Не странно ли будет требовать ее, как, например, требовать гарантии 8-часового рабочего дня в стране, закрепившей законом 40-часовую рабочую неделю? Или свободы освещения своего дома ночью? Ведь был же когда-то и строго проводился в жизнь закон о тушении огня… Не дико ли представлять себе в наши дни какое-либо правительство, проводящее религиозные гонения?
Для России же, не знавшей религиозных войн, в которой при «кровавой тирании царя» – о чем еще долдонят и теперь безнадежные тупицы, – где беспрепятственно молились и в костелах, и в кирхах, и в мечетях, и даже в шаманских капищах, в столице, которой, первой из европейских столиц, был воздвигнут буддийский храм не только с соизволения, но при моральной и материальной поддержке православного Императора, в этой России вряд ли возникнет потребность масс в гарантии религиозной свободы.
Скорее другое, массы верующих всех исповеданий потребуют гарантии своей свободы от изуверских насилий атеистических мракобесов. Свобода же совести может быть внесена и, конечно, будет внесена без возражений в конституцию покризисного Российского государства лишь как уступка пережиточному политическому мышлению последних «рыцарей демократии», нечто вроде студенческой шпаги, красовавшейся на бедрах «белоподкладочников» последних лет Императорских Университетов…
Далее. Свобода союзов и собраний. Здесь дело много сложнее. Демократия, скроившая свою политическую силу в XIX в. именно на этой форме свободы – развитии и укреплении политических партий, трудовых, профессиональных, культурных союзах и объединениях, в XX в. вынуждена сама аннулировать эту свободу, поставить ей предел, ликвидируя и запрещая нацистские, фашистские, а теперь и тоталитарно-социалистические (коммунистические) партии и союзы. Произошло неизбежное во времени: идея, воплотившись пожрала саму себя…

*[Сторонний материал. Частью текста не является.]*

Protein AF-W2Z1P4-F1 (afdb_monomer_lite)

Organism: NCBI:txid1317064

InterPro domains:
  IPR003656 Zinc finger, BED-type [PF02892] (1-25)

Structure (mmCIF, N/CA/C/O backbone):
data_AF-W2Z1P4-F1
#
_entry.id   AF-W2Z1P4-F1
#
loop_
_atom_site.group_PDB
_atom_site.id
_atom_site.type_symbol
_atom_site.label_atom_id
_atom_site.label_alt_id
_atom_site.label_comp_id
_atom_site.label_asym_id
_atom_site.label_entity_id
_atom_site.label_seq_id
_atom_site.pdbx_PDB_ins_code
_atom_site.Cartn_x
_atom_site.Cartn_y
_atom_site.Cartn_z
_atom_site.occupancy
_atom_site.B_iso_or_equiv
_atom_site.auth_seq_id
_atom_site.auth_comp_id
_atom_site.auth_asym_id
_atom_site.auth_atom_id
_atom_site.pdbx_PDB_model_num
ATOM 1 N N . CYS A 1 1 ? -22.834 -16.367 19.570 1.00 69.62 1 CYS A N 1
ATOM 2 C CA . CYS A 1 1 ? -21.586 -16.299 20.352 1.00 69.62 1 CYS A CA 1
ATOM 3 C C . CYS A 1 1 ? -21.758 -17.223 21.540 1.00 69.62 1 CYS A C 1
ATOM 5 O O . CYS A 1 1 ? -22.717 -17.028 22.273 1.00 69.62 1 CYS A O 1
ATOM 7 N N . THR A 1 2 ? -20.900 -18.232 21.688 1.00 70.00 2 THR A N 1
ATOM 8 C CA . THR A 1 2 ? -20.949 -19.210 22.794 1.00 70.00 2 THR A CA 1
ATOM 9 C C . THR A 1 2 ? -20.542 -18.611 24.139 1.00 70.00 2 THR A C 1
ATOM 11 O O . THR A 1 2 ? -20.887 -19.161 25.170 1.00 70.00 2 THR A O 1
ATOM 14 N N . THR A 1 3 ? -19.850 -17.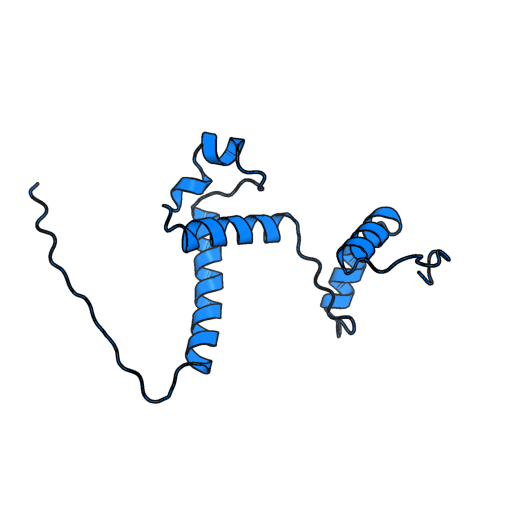472 24.132 1.00 73.94 3 THR A N 1
ATOM 15 C CA . THR A 1 3 ? -19.464 -16.724 25.339 1.00 73.94 3 THR A CA 1
ATOM 16 C C . THR A 1 3 ? -20.519 -15.702 25.771 1.00 73.94 3 THR A C 1
ATOM 18 O O . THR A 1 3 ? -20.538 -15.267 26.912 1.00 73.94 3 THR A O 1
ATOM 21 N N . CYS A 1 4 ? -21.387 -15.283 24.847 1.00 77.44 4 CYS A N 1
ATOM 22 C CA . CYS A 1 4 ? -22.295 -14.152 25.031 1.00 77.44 4 CYS A CA 1
ATOM 23 C C . CYS A 1 4 ? -23.771 -14.568 25.087 1.00 77.44 4 CYS A C 1
ATOM 25 O O . CYS A 1 4 ? -24.627 -13.687 25.138 1.00 77.44 4 CYS A O 1
ATOM 27 N N . ASP A 1 5 ? -24.072 -15.857 24.875 1.00 69.06 5 ASP A N 1
ATOM 28 C CA . ASP A 1 5 ? -25.405 -16.459 24.670 1.00 69.06 5 ASP A CA 1
ATOM 29 C C . ASP A 1 5 ? -26.324 -15.769 23.640 1.00 69.06 5 ASP A C 1
ATOM 31 O O . ASP A 1 5 ? -27.481 -16.137 23.432 1.00 69.06 5 ASP A O 1
ATOM 35 N N . LYS A 1 6 ? -25.802 -14.790 22.895 1.00 66.50 6 LYS A N 1
ATOM 36 C CA . LYS A 1 6 ? -26.515 -14.111 21.814 1.00 66.50 6 LYS A CA 1
ATOM 37 C C . LYS A 1 6 ? -26.526 -15.002 20.574 1.00 66.50 6 LYS A C 1
ATOM 39 O O . LYS A 1 6 ? -25.488 -15.217 19.929 1.00 66.50 6 LYS A O 1
ATOM 44 N N . GLN A 1 7 ? -27.719 -15.479 20.215 1.00 63.22 7 GLN A N 1
ATOM 45 C CA . GLN A 1 7 ? -27.993 -16.076 18.910 1.00 63.22 7 GLN A CA 1
ATOM 46 C C . GLN A 1 7 ? -27.948 -15.001 17.821 1.00 63.22 7 GLN A C 1
ATOM 48 O O . GLN A 1 7 ? -28.647 -13.987 17.866 1.00 63.22 7 GLN A O 1
ATOM 53 N N . TYR A 1 8 ? -27.098 -15.234 16.830 1.00 62.00 8 TYR A N 1
ATOM 54 C CA . TYR A 1 8 ? -26.894 -14.333 15.708 1.00 62.00 8 TYR A CA 1
ATOM 55 C C . TYR A 1 8 ? -28.064 -14.455 14.717 1.00 62.00 8 TYR A C 1
ATOM 57 O O . TYR A 1 8 ? -28.347 -15.549 14.238 1.00 62.00 8 TYR A O 1
ATOM 65 N N . LYS A 1 9 ? -28.769 -13.349 14.425 1.00 61.69 9 LYS A N 1
ATOM 66 C CA . LYS A 1 9 ? -30.075 -13.384 13.731 1.00 61.69 9 LYS A CA 1
ATOM 67 C C . LYS A 1 9 ? -30.075 -13.097 12.219 1.00 61.69 9 LYS A C 1
ATOM 69 O O . LYS A 1 9 ? -31.149 -13.192 11.634 1.00 61.69 9 LYS A O 1
ATOM 74 N N . LYS A 1 10 ? -28.961 -12.762 11.545 1.00 57.75 10 LYS A N 1
ATOM 75 C CA . LYS A 1 10 ? -28.963 -12.607 10.064 1.00 57.75 10 LYS A CA 1
ATOM 76 C C . LYS A 1 10 ? -27.578 -12.457 9.424 1.00 57.75 10 LYS A C 1
ATOM 78 O O . LYS A 1 10 ? -26.701 -11.798 9.973 1.00 57.75 10 LYS A O 1
ATOM 83 N N . GLY A 1 11 ? -27.411 -13.029 8.230 1.00 55.59 11 GLY A N 1
ATOM 84 C CA . GLY A 1 11 ? -26.148 -13.135 7.492 1.00 55.59 11 GLY A CA 1
ATOM 85 C C . GLY A 1 11 ? -25.717 -11.893 6.709 1.00 55.59 11 GLY A C 1
ATOM 86 O O . GLY A 1 11 ? -25.899 -11.852 5.502 1.00 55.59 11 GLY A O 1
ATOM 87 N N . ASN A 1 12 ? -25.039 -10.951 7.372 1.00 51.22 12 ASN A N 1
ATOM 88 C CA . ASN A 1 12 ? -24.187 -9.954 6.704 1.00 51.22 12 ASN A CA 1
ATOM 89 C C . ASN A 1 12 ? -22.716 -10.102 7.162 1.00 51.22 12 ASN A C 1
ATOM 91 O O . ASN A 1 12 ? -22.235 -9.313 7.966 1.00 51.22 12 ASN A O 1
ATOM 95 N N . GLY A 1 13 ? -22.019 -11.130 6.665 1.00 63.62 13 GLY A N 1
ATOM 96 C CA . GLY A 1 13 ? -20.547 -11.219 6.548 1.00 63.62 13 GLY A CA 1
ATOM 97 C C . GLY A 1 13 ? -19.622 -10.882 7.744 1.00 63.62 13 GLY A C 1
ATOM 98 O O . GLY A 1 13 ? -20.023 -10.785 8.903 1.00 63.62 13 GLY A O 1
ATOM 99 N N . TYR A 1 14 ? -18.330 -10.716 7.417 1.00 63.06 14 TYR A N 1
ATOM 100 C CA . TYR A 1 14 ? -17.186 -10.470 8.322 1.00 63.06 14 TYR A CA 1
ATOM 101 C C . TYR A 1 14 ? -17.313 -9.175 9.149 1.00 63.06 14 TYR A C 1
ATOM 103 O O . TYR A 1 14 ? -16.913 -9.120 10.311 1.00 63.06 14 TYR A O 1
ATOM 111 N N . THR A 1 15 ? -17.935 -8.137 8.585 1.00 67.00 15 THR A N 1
ATOM 112 C CA . THR A 1 15 ? -18.112 -6.827 9.236 1.00 67.00 15 THR A CA 1
ATOM 113 C C . THR A 1 15 ? -18.979 -6.911 10.490 1.00 67.00 15 THR A C 1
ATOM 115 O O . THR A 1 15 ? -18.704 -6.247 11.490 1.00 67.00 15 THR A O 1
ATOM 118 N N . ASN A 1 16 ? -20.009 -7.758 10.475 1.00 72.81 16 ASN A N 1
ATOM 119 C CA . ASN A 1 16 ? -20.862 -7.950 11.640 1.00 72.81 16 ASN A CA 1
ATOM 120 C C . ASN A 1 16 ? -20.169 -8.733 12.755 1.00 72.81 16 ASN A C 1
ATOM 122 O O . ASN A 1 16 ? -20.438 -8.466 13.926 1.00 72.81 16 ASN A O 1
ATOM 126 N N . LEU A 1 17 ? -19.272 -9.663 12.407 1.00 76.12 17 LEU A N 1
ATOM 127 C CA . LEU A 1 17 ? -18.451 -10.368 13.388 1.00 76.12 17 LEU A CA 1
ATOM 128 C C . LEU A 1 17 ? -17.522 -9.380 14.106 1.00 76.12 17 LEU A C 1
ATOM 130 O O . LEU A 1 17 ? -17.562 -9.305 15.328 1.00 76.12 17 LEU A O 1
ATOM 134 N N . LEU A 1 18 ? -16.770 -8.555 13.368 1.00 78.12 18 LEU A N 1
ATOM 135 C CA . LEU A 1 18 ? -15.894 -7.538 13.969 1.00 78.12 18 LEU A CA 1
ATOM 136 C C . LEU A 1 18 ? -16.664 -6.519 14.819 1.00 78.12 18 LEU A C 1
ATOM 138 O O . LEU A 1 18 ? -16.223 -6.168 15.910 1.00 78.12 18 LEU A O 1
ATOM 142 N N . ASN A 1 19 ? -17.834 -6.067 14.358 1.00 79.94 19 ASN A N 1
ATOM 143 C CA . ASN A 1 19 ? -18.681 -5.163 15.140 1.00 79.94 19 ASN A CA 1
ATOM 144 C C . ASN A 1 19 ? -19.220 -5.818 16.417 1.00 79.94 19 ASN A C 1
ATOM 146 O O . ASN A 1 19 ? -19.385 -5.141 17.430 1.00 79.94 19 ASN A O 1
ATOM 150 N N . HIS A 1 20 ? -19.520 -7.116 16.378 1.00 82.38 20 HIS A N 1
ATOM 151 C CA . HIS A 1 20 ? -19.922 -7.861 17.563 1.00 82.38 20 HIS A CA 1
ATOM 152 C C . HIS A 1 20 ? -18.764 -7.984 18.556 1.00 82.38 20 HIS A C 1
ATOM 154 O O . HIS A 1 20 ? -18.966 -7.651 19.724 1.00 82.38 20 HIS A O 1
ATOM 160 N N . LEU A 1 21 ? -17.579 -8.382 18.081 1.00 81.81 21 LEU A N 1
ATOM 161 C CA . LEU A 1 21 ? -16.370 -8.502 18.894 1.00 81.81 21 LEU A CA 1
ATOM 162 C C . LEU A 1 21 ? -16.049 -7.173 19.587 1.00 81.81 21 LEU A C 1
ATOM 164 O O . LEU A 1 21 ? -16.098 -7.114 20.807 1.00 81.81 21 LEU A O 1
ATOM 168 N N . ARG A 1 22 ? -15.938 -6.072 18.832 1.00 81.62 22 ARG A N 1
ATOM 169 C CA . ARG A 1 22 ? -15.686 -4.722 19.379 1.00 81.62 22 ARG A CA 1
ATOM 170 C C . ARG A 1 22 ? -16.663 -4.265 20.459 1.00 81.62 22 ARG A C 1
ATOM 172 O O . ARG A 1 22 ? -16.314 -3.433 21.282 1.00 81.62 22 ARG A O 1
ATOM 179 N N . ARG A 1 23 ? -17.918 -4.718 20.404 1.00 83.00 23 ARG A N 1
ATOM 180 C CA . ARG A 1 23 ? -18.975 -4.275 21.329 1.00 83.00 23 ARG A CA 1
ATOM 181 C C . ARG A 1 23 ? -19.134 -5.166 22.552 1.00 83.00 23 ARG A C 1
ATOM 183 O O . ARG A 1 23 ? -19.772 -4.735 23.503 1.00 83.00 23 ARG A O 1
ATOM 190 N N . ASN A 1 24 ? -18.709 -6.425 22.477 1.00 84.00 24 ASN A N 1
ATOM 191 C CA . ASN A 1 24 ? -19.020 -7.428 23.503 1.00 84.00 24 ASN A CA 1
ATOM 192 C C . ASN A 1 24 ? -17.764 -8.098 24.082 1.00 84.00 24 ASN A C 1
ATOM 194 O O . ASN A 1 24 ? -17.897 -8.847 25.040 1.00 84.00 24 AS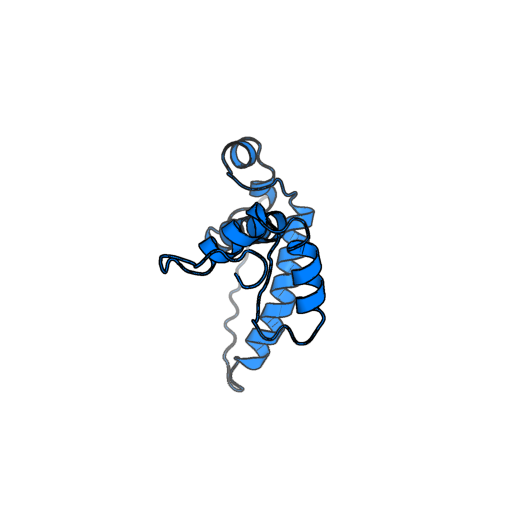N A O 1
ATOM 198 N N . HIS A 1 25 ? -16.582 -7.839 23.518 1.00 83.62 25 HIS A N 1
ATOM 199 C CA . HIS A 1 25 ? -15.305 -8.407 23.939 1.00 83.62 25 HIS A CA 1
ATOM 200 C C . HIS A 1 25 ? -14.241 -7.300 23.914 1.00 83.62 25 HIS A C 1
ATOM 202 O O . HIS A 1 25 ? -13.809 -6.902 22.834 1.00 83.62 25 HIS A O 1
ATOM 208 N N . GLU A 1 26 ? -13.835 -6.780 25.076 1.00 82.19 26 GLU A N 1
ATOM 209 C CA . GLU A 1 26 ? -12.788 -5.742 25.159 1.00 82.19 26 GLU A CA 1
ATOM 210 C C . GLU A 1 26 ? -11.429 -6.265 24.671 1.00 82.19 26 GLU A C 1
ATOM 212 O O . GLU A 1 26 ? -10.761 -5.598 23.883 1.00 82.19 26 GLU A O 1
ATOM 217 N N . ASP A 1 27 ? -11.082 -7.503 25.024 1.00 83.69 27 ASP A N 1
ATOM 218 C CA . ASP A 1 27 ? -9.768 -8.093 24.734 1.00 83.69 27 ASP A CA 1
ATOM 219 C C . ASP A 1 27 ? -9.677 -8.776 23.360 1.00 83.69 27 ASP A C 1
ATOM 221 O O . ASP A 1 27 ? -8.677 -9.420 23.037 1.00 83.69 27 ASP A O 1
ATOM 225 N N . TYR A 1 28 ? -10.693 -8.614 22.500 1.00 83.44 28 TYR A N 1
ATOM 226 C CA . TYR A 1 28 ? -10.773 -9.340 21.225 1.00 83.44 28 TYR A CA 1
ATOM 227 C C . TYR A 1 28 ? -9.558 -9.099 20.319 1.00 83.44 28 TYR A C 1
ATOM 229 O O . TYR A 1 28 ? -9.182 -9.979 19.545 1.00 83.44 28 TYR A O 1
ATOM 237 N N . GLU A 1 29 ? -8.939 -7.915 20.385 1.00 79.62 29 GLU A N 1
ATOM 238 C CA . GLU A 1 29 ? -7.749 -7.602 19.588 1.00 79.62 29 GLU A CA 1
ATOM 239 C C . GLU A 1 29 ? -6.541 -8.412 20.051 1.00 79.62 29 GLU A C 1
ATOM 241 O O . GLU A 1 29 ? -5.821 -8.956 19.212 1.00 79.62 29 GLU A O 1
ATOM 246 N N . GLN A 1 30 ? -6.351 -8.538 21.369 1.00 81.62 30 GLN A N 1
ATOM 247 C CA . GLN A 1 30 ? -5.276 -9.336 21.955 1.00 81.62 30 GLN A CA 1
ATOM 248 C C . GLN A 1 30 ? -5.488 -10.820 21.666 1.00 81.62 30 GLN A C 1
ATOM 250 O O . GLN A 1 30 ? -4.590 -11.459 21.121 1.00 81.62 30 GLN A O 1
ATOM 255 N N . GLU A 1 31 ? -6.696 -11.337 21.899 1.00 81.50 31 GLU A N 1
ATOM 256 C CA . GLU A 1 31 ? -7.046 -12.729 21.590 1.00 81.50 31 GLU A CA 1
ATOM 257 C C . GLU A 1 31 ? -6.854 -13.043 20.098 1.00 81.50 31 GLU A C 1
ATOM 259 O O . GLU A 1 31 ? -6.350 -14.106 19.733 1.00 81.50 31 GLU A O 1
ATOM 264 N N . THR A 1 32 ? -7.198 -12.104 19.208 1.00 77.88 32 THR A N 1
ATOM 265 C CA . THR A 1 32 ? -6.996 -12.284 17.762 1.00 77.88 32 THR A CA 1
ATOM 266 C C . THR A 1 32 ? -5.512 -12.263 17.392 1.00 77.88 32 THR A C 1
ATOM 268 O O . THR A 1 32 ? -5.084 -13.050 16.549 1.00 77.88 32 THR A O 1
ATOM 271 N N . LEU A 1 33 ? -4.708 -11.395 18.014 1.00 77.75 33 LEU A N 1
ATOM 272 C CA . LEU A 1 33 ? -3.254 -11.353 17.822 1.00 77.75 33 LEU A CA 1
ATOM 273 C C . LEU A 1 33 ? -2.580 -12.637 18.321 1.00 77.75 33 LEU A C 1
ATOM 275 O O . LEU A 1 33 ? -1.692 -13.167 17.653 1.00 77.75 33 LEU A O 1
ATOM 279 N N . GLU A 1 34 ? -3.010 -13.164 19.464 1.00 81.25 34 GLU A N 1
ATOM 280 C CA . GLU A 1 34 ? -2.539 -14.441 19.996 1.00 81.25 34 GLU A CA 1
ATOM 281 C C . GLU A 1 34 ? -2.949 -15.605 19.095 1.00 81.25 34 GLU A C 1
ATOM 283 O O . GLU A 1 34 ? -2.102 -16.420 18.723 1.00 81.25 34 GLU A O 1
ATOM 288 N N . ALA A 1 35 ? -4.207 -15.655 18.658 1.00 78.56 35 ALA A N 1
ATOM 289 C CA . ALA A 1 35 ? -4.685 -16.661 17.715 1.00 78.56 35 ALA A CA 1
ATOM 290 C C . ALA A 1 35 ? -3.939 -16.600 16.371 1.00 78.56 35 ALA A C 1
ATOM 292 O O . ALA A 1 35 ? -3.648 -17.649 15.790 1.00 78.56 35 ALA A O 1
ATOM 293 N N . ALA A 1 36 ? -3.584 -15.396 15.904 1.00 75.00 36 ALA A N 1
ATOM 294 C CA . ALA A 1 36 ? -2.790 -15.177 14.696 1.00 75.00 36 ALA A CA 1
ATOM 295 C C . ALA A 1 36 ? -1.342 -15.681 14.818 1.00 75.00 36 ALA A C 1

Установление новых форм необходимой для развития личности, но и не угрожающей ее общественной жизни, свободы социальной, новых форм политического коллектива – одна из основных задач кризиса. Ее разрешение возможно лишь в совокупности всех государств мира, а Новая Россия не сможет при любом правительстве исключить себя из системы планеты. Можно предположить, что нужная граница данного вида свободы будет указана миру именно Новой Россией, первым актом которой, несомненно, будет полная ликвидация коммунистической партии со всеми ее отделами и подотделами. Из этого всенародного акта и вырастут требования массами свободы союзов и собраний, а также и требования государственных гарантий, самозащиты от их возможного насилия над личностью.
Свобода слова на языке наших дней – свобода пропаганды, потребует пересмотра в тесной связи с установлением границы свободы союзов и собраний. Обе эти формы неразрывны. Симптомы требования обществом ограничения этой свободы мы видим уже и теперь. Во многих штатах Северной Америки изъята из школьных программ гипотеза Дарвина, усилены меры борьбы с клеветничеством в печати и порнографией, в католических странах взят под контроль показ аморальных кинофильмов… Трактовка свободы слова, принятая XIX веком, уже пересматривается ХХ-ым. Исход кризиса установит норму взаимных гарантий свободы слова и защиты общества от вредоносной гипертрофии этой свободы. Освобожденная Россия, будет ли монархической или республиканской, несомненно, возвратится к жизни, слитой с прочим культурным миром и примет выработанные развитием и ликвидацией кризиса новые формы свободы слова, на много разнящиеся от индивидуалистических и непротивленчески-либеральных трактовок XIX века.
Пока мы не встречаем ничего, что противоречило бы духу монархии, что не могло бы сочетаться с нею. Противодействия гарантиям свобод со стороны монархии не предвидится. Более того, гарантия их наследственным монархом, надпартийной, несменяемой в принципе личностью, дает больше уверенности в их соблюдении, чем гарантии сменного, неминуемо подверженного давлению со стороны партии президента республики или лидера кабинета.
Переходим к главному и основному – неприкосновенности и свободе личности, иначе говоря, к взаимоотношениям индивида-человека и коллектива-государства.
Представитель Германии на Берлинском конгрессе защитников культуры профессор Коган заявил: «Мы должны признать, что форм массовой демократии мы (культурный мир) осуществить не смогли».
Но какие же иные, не массовые, формы могут выражать истинный дух демократии? Не проще ли будет назвать их своим именем – олигархией политических партий, их парламентских блоков или, что будет всего вернее, олигархией стоящих за ними и субсидирующих их финансово-промышленных группировок.
Наблюдения над современностью дают нам в этой плоскости один чрезвычайно яркий и показательный пример, подтверждающий не только полную возможность сочетания монархического принципа с охраной свободы личности, но более твердую и надежную гарантию ее при сохранении надпартийного регулятора, каким является монарх.